● **Exercise objective**
Please output exactly the lines that run from the line with "ATOM 85 N N" through the final line of the data, inclusive, and nothing more.

● **Data supplied**
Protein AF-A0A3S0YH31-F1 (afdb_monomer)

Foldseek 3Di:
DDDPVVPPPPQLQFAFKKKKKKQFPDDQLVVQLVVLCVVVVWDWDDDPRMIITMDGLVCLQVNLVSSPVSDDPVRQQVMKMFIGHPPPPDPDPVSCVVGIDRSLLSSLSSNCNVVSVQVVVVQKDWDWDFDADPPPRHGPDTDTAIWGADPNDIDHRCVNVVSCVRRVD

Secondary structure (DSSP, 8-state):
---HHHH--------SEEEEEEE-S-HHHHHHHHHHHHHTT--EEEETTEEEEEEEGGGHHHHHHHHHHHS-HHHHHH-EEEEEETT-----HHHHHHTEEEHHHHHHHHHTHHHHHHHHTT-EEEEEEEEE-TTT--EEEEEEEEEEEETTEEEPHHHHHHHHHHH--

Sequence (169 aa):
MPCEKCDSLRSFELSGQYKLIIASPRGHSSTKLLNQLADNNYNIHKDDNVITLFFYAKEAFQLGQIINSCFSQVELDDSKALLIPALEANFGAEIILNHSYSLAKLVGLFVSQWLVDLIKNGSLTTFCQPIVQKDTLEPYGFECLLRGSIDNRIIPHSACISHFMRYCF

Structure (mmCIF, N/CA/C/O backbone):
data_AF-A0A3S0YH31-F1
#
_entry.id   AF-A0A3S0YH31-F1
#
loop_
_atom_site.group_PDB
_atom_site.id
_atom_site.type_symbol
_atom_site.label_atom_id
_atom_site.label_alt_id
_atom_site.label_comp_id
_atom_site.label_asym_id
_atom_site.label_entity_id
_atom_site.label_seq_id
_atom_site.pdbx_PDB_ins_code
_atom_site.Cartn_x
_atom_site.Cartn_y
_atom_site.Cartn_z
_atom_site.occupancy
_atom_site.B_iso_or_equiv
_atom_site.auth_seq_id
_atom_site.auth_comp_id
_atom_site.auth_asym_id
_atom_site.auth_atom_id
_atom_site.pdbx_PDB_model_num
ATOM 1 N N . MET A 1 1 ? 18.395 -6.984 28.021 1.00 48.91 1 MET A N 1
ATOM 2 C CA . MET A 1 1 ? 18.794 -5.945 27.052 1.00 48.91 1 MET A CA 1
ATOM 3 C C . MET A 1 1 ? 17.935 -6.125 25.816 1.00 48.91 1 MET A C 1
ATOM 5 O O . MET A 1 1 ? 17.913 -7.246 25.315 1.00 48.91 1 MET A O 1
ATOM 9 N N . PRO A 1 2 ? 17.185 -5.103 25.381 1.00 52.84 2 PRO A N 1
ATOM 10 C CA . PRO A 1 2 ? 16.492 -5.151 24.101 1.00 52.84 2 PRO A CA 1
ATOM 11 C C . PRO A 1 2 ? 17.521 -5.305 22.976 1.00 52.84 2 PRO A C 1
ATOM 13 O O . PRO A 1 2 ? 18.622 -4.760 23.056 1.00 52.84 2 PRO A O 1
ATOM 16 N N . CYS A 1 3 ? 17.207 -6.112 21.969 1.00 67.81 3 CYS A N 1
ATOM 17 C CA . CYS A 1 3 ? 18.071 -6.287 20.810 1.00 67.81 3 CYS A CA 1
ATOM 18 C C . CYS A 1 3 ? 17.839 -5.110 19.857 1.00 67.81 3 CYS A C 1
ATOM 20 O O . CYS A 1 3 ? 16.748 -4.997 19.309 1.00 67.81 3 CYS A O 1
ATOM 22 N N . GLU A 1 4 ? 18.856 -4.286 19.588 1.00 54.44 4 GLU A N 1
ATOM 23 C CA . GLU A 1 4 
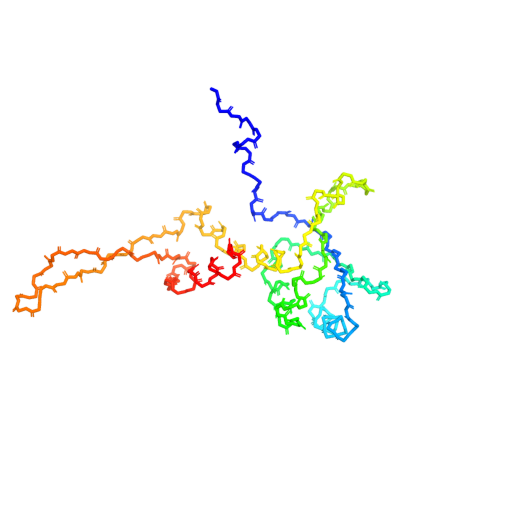? 18.755 -3.155 18.643 1.00 54.44 4 GLU A CA 1
ATOM 24 C C . GLU A 1 4 ? 18.278 -3.581 17.236 1.00 54.44 4 GLU A C 1
ATOM 26 O O . GLU A 1 4 ? 17.617 -2.822 16.528 1.00 54.44 4 GLU A O 1
ATOM 31 N N . LYS A 1 5 ? 18.539 -4.832 16.826 1.00 50.72 5 LYS A N 1
ATOM 32 C CA . LYS A 1 5 ? 18.020 -5.390 15.562 1.00 50.72 5 LYS A CA 1
ATOM 33 C C . LYS A 1 5 ? 16.551 -5.815 15.631 1.00 50.72 5 LYS A C 1
ATOM 35 O O . LYS A 1 5 ? 15.902 -5.856 14.595 1.00 50.72 5 LYS A O 1
ATOM 40 N N . CYS A 1 6 ? 16.037 -6.148 16.814 1.00 50.56 6 CYS A N 1
ATOM 41 C CA . CYS A 1 6 ? 14.618 -6.461 17.011 1.00 50.56 6 CYS A CA 1
ATOM 42 C C . CYS A 1 6 ? 13.789 -5.193 17.271 1.00 50.56 6 CYS A C 1
ATOM 44 O O . CYS A 1 6 ? 12.613 -5.171 16.922 1.00 50.56 6 CYS A O 1
ATOM 46 N N . ASP A 1 7 ? 14.413 -4.149 17.826 1.00 40.00 7 ASP A N 1
ATOM 47 C CA . ASP A 1 7 ? 13.788 -2.846 18.096 1.00 40.00 7 ASP A CA 1
ATOM 48 C C . ASP A 1 7 ? 13.883 -1.861 16.924 1.00 40.00 7 ASP A C 1
ATOM 50 O O . ASP A 1 7 ? 13.161 -0.863 16.895 1.00 40.00 7 ASP A O 1
ATOM 54 N N . SER A 1 8 ? 14.721 -2.132 15.919 1.00 43.06 8 SER A N 1
ATOM 55 C CA . SER A 1 8 ? 14.655 -1.416 14.644 1.00 43.06 8 SER A CA 1
ATOM 56 C C . SER A 1 8 ? 13.466 -1.935 13.840 1.00 43.06 8 SER A C 1
ATOM 58 O O . SER A 1 8 ? 13.586 -2.736 12.912 1.00 43.06 8 SER A O 1
ATOM 60 N N . LEU A 1 9 ? 12.277 -1.458 14.209 1.00 48.09 9 LEU A N 1
ATOM 61 C CA . LEU A 1 9 ? 11.120 -1.479 13.325 1.00 48.09 9 LEU A CA 1
ATOM 62 C C . LEU A 1 9 ? 11.567 -0.840 12.009 1.00 48.09 9 LEU A C 1
ATOM 64 O O . LEU A 1 9 ? 11.794 0.368 11.945 1.00 48.09 9 LEU A O 1
ATOM 68 N N . ARG A 1 10 ? 11.740 -1.656 10.960 1.00 55.97 10 ARG A N 1
ATOM 69 C CA . ARG A 1 10 ? 11.861 -1.136 9.596 1.00 55.97 10 ARG A CA 1
ATOM 70 C C . ARG A 1 10 ? 10.681 -0.191 9.409 1.00 55.97 10 ARG A C 1
ATOM 72 O O . ARG A 1 10 ? 9.535 -0.621 9.531 1.00 55.97 10 ARG A O 1
ATOM 79 N N . SER A 1 11 ? 10.963 1.093 9.207 1.00 64.56 11 SER A N 1
ATOM 80 C CA . SER A 1 11 ? 9.902 2.079 9.066 1.00 64.56 11 SER A CA 1
ATOM 81 C C . SER A 1 11 ? 9.072 1.717 7.838 1.00 64.56 11 SER A C 1
ATOM 83 O O . SER A 1 11 ? 9.609 1.577 6.740 1.00 64.56 11 SER A O 1
ATOM 85 N N . PHE A 1 12 ? 7.768 1.527 8.033 1.00 78.88 12 PHE A N 1
ATOM 86 C CA . PHE A 1 12 ? 6.812 1.333 6.940 1.00 78.88 12 PHE A CA 1
ATOM 87 C C . PHE A 1 12 ? 6.488 2.648 6.222 1.00 78.88 12 PHE A C 1
ATOM 89 O O . PHE A 1 12 ? 5.805 2.641 5.202 1.00 78.88 12 PHE A O 1
ATOM 96 N N . GLU A 1 13 ? 6.962 3.771 6.755 1.00 88.12 13 GLU A N 1
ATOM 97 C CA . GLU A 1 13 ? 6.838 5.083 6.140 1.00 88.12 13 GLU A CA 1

● **Answer**
ATOM 85 N N . PHE A 1 12 ? 7.768 1.527 8.033 1.00 78.88 12 PHE A N 1
ATOM 86 C CA . PHE A 1 12 ? 6.812 1.333 6.940 1.00 78.88 12 PHE A CA 1
ATOM 87 C C . PHE A 1 12 ? 6.488 2.648 6.222 1.00 78.88 12 PHE A C 1
ATOM 89 O O . PHE A 1 12 ? 5.805 2.641 5.202 1.00 78.88 12 PHE A O 1
ATOM 96 N N . GLU A 1 13 ? 6.962 3.771 6.755 1.00 88.12 13 GLU A N 1
ATOM 97 C CA . GLU A 1 13 ? 6.838 5.083 6.140 1.00 88.12 13 GLU A CA 1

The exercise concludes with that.